GOAL OF THE EXERCISE:
Reproduce the lines below exactly, from the one containing "ATOM 50 O O" through the one containing "ATOM 60 N N", both included. Leave out any pictures.

***** EXERCISE INPUT

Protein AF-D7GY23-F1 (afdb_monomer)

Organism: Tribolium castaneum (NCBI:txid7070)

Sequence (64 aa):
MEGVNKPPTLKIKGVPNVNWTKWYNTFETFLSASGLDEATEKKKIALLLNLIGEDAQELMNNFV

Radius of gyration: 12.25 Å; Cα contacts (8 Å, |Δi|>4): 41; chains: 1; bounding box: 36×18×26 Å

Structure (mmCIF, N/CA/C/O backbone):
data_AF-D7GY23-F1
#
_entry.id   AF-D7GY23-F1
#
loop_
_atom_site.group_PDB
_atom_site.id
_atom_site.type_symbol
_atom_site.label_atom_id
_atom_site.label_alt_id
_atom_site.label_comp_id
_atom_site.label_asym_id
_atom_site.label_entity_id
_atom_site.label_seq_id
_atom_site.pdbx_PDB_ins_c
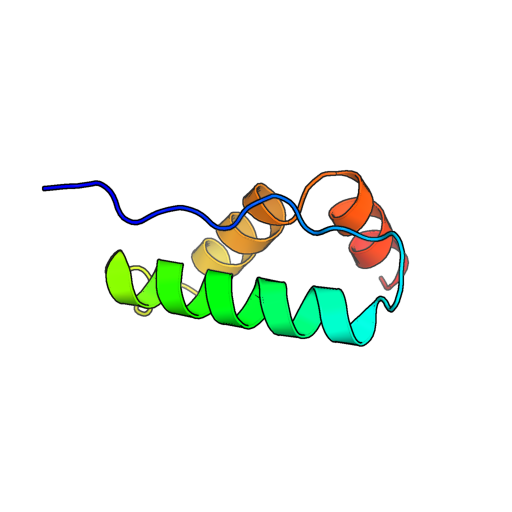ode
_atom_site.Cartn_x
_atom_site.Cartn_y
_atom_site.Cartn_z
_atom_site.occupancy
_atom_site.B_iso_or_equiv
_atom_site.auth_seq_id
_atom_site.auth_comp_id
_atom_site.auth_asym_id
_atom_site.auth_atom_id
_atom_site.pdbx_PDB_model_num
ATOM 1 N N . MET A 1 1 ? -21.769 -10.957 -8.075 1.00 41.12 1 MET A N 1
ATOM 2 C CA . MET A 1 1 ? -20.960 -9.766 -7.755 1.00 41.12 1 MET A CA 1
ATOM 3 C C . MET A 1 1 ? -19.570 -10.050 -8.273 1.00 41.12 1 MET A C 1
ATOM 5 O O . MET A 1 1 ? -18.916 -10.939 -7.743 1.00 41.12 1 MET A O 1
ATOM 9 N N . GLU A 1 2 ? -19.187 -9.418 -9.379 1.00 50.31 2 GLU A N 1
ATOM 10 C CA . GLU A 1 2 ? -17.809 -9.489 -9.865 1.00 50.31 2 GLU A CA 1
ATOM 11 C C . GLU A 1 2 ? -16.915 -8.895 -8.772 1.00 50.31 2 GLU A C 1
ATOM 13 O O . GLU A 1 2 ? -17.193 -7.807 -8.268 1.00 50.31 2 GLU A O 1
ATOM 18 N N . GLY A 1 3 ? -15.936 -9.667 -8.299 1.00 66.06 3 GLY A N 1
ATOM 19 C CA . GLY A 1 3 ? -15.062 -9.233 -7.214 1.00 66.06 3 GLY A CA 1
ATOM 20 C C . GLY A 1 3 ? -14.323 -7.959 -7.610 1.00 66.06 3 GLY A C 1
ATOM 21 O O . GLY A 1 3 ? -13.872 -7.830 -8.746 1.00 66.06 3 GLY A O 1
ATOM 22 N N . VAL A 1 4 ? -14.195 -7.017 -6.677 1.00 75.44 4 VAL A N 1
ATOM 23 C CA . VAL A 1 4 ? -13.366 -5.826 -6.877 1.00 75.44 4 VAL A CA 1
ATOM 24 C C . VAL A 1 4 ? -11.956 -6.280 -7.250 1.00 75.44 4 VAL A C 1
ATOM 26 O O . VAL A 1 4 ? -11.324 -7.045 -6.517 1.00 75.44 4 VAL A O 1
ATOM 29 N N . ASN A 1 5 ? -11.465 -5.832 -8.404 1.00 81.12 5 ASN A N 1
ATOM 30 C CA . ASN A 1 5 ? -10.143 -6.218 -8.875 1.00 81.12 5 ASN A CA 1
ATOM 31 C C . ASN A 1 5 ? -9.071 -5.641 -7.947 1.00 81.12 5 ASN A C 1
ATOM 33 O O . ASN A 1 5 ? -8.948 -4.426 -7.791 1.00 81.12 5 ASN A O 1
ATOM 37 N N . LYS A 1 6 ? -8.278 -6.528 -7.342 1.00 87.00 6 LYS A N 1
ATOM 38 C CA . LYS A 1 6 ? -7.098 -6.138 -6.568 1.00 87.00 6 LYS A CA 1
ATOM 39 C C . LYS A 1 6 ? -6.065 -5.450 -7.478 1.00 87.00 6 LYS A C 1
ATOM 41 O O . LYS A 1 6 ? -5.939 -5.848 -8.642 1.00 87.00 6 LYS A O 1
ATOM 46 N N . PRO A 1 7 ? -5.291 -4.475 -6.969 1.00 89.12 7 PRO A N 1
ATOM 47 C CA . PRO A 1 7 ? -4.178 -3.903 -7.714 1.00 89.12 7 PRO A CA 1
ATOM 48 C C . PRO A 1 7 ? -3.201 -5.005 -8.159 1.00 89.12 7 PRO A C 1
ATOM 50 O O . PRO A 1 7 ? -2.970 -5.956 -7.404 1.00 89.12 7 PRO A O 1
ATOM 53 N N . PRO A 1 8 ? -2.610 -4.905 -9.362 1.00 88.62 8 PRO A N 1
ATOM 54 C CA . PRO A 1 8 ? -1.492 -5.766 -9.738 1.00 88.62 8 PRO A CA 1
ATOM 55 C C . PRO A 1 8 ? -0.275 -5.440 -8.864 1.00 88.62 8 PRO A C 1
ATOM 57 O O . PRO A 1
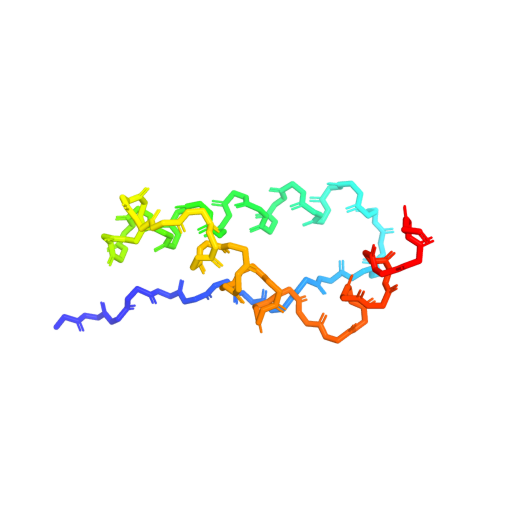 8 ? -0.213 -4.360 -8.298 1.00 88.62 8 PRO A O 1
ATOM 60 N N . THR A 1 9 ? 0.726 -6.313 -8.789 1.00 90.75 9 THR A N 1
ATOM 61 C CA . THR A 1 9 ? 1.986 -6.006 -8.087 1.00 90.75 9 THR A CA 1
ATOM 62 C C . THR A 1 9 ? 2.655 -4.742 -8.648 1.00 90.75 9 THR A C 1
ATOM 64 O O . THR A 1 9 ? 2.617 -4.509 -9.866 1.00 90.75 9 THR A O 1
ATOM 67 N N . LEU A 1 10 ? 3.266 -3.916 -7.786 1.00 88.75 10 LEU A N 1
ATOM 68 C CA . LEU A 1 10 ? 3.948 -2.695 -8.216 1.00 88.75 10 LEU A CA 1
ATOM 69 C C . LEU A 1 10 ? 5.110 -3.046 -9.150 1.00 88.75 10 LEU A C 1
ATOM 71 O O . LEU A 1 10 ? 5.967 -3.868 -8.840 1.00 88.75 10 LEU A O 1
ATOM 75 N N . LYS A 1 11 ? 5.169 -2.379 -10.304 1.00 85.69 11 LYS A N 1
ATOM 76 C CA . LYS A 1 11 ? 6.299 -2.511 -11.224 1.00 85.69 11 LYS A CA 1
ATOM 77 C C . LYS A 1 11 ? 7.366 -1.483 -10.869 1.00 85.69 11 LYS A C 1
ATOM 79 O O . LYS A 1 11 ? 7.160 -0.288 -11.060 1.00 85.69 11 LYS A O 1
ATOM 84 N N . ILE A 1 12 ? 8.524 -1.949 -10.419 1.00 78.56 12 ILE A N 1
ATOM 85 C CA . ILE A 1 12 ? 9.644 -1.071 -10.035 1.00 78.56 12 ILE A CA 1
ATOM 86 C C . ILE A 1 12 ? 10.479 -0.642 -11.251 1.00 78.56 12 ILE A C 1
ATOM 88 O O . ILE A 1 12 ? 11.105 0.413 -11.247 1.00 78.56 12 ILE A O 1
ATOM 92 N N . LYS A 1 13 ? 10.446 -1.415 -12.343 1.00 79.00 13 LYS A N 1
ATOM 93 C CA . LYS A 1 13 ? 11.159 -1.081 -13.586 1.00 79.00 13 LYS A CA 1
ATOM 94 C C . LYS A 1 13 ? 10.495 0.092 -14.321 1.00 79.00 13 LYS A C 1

**********

THE ANSWER:
ATOM 50 O O . PRO A 1 7 ? -2.970 -5.956 -7.404 1.00 89.12 7 PRO A O 1
ATOM 53 N N . PRO A 1 8 ? -2.610 -4.905 -9.362 1.00 88.62 8 PRO A N 1
ATOM 54 C CA . PRO A 1 8 ? -1.492 -5.766 -9.738 1.00 88.62 8 PRO A CA 1
ATOM 55 C C . PRO A 1 8 ? -0.275 -5.440 -8.864 1.00 88.62 8 PRO A C 1
ATOM 57 O O . PRO A 1
 8 ? -0.213 -4.360 -8.298 1.00 88.62 8 PRO A O 1
ATOM 60 N N . THR A 1 9 ? 0.726 -6.313 -8.789 1.00 90.75 9 THR A N 1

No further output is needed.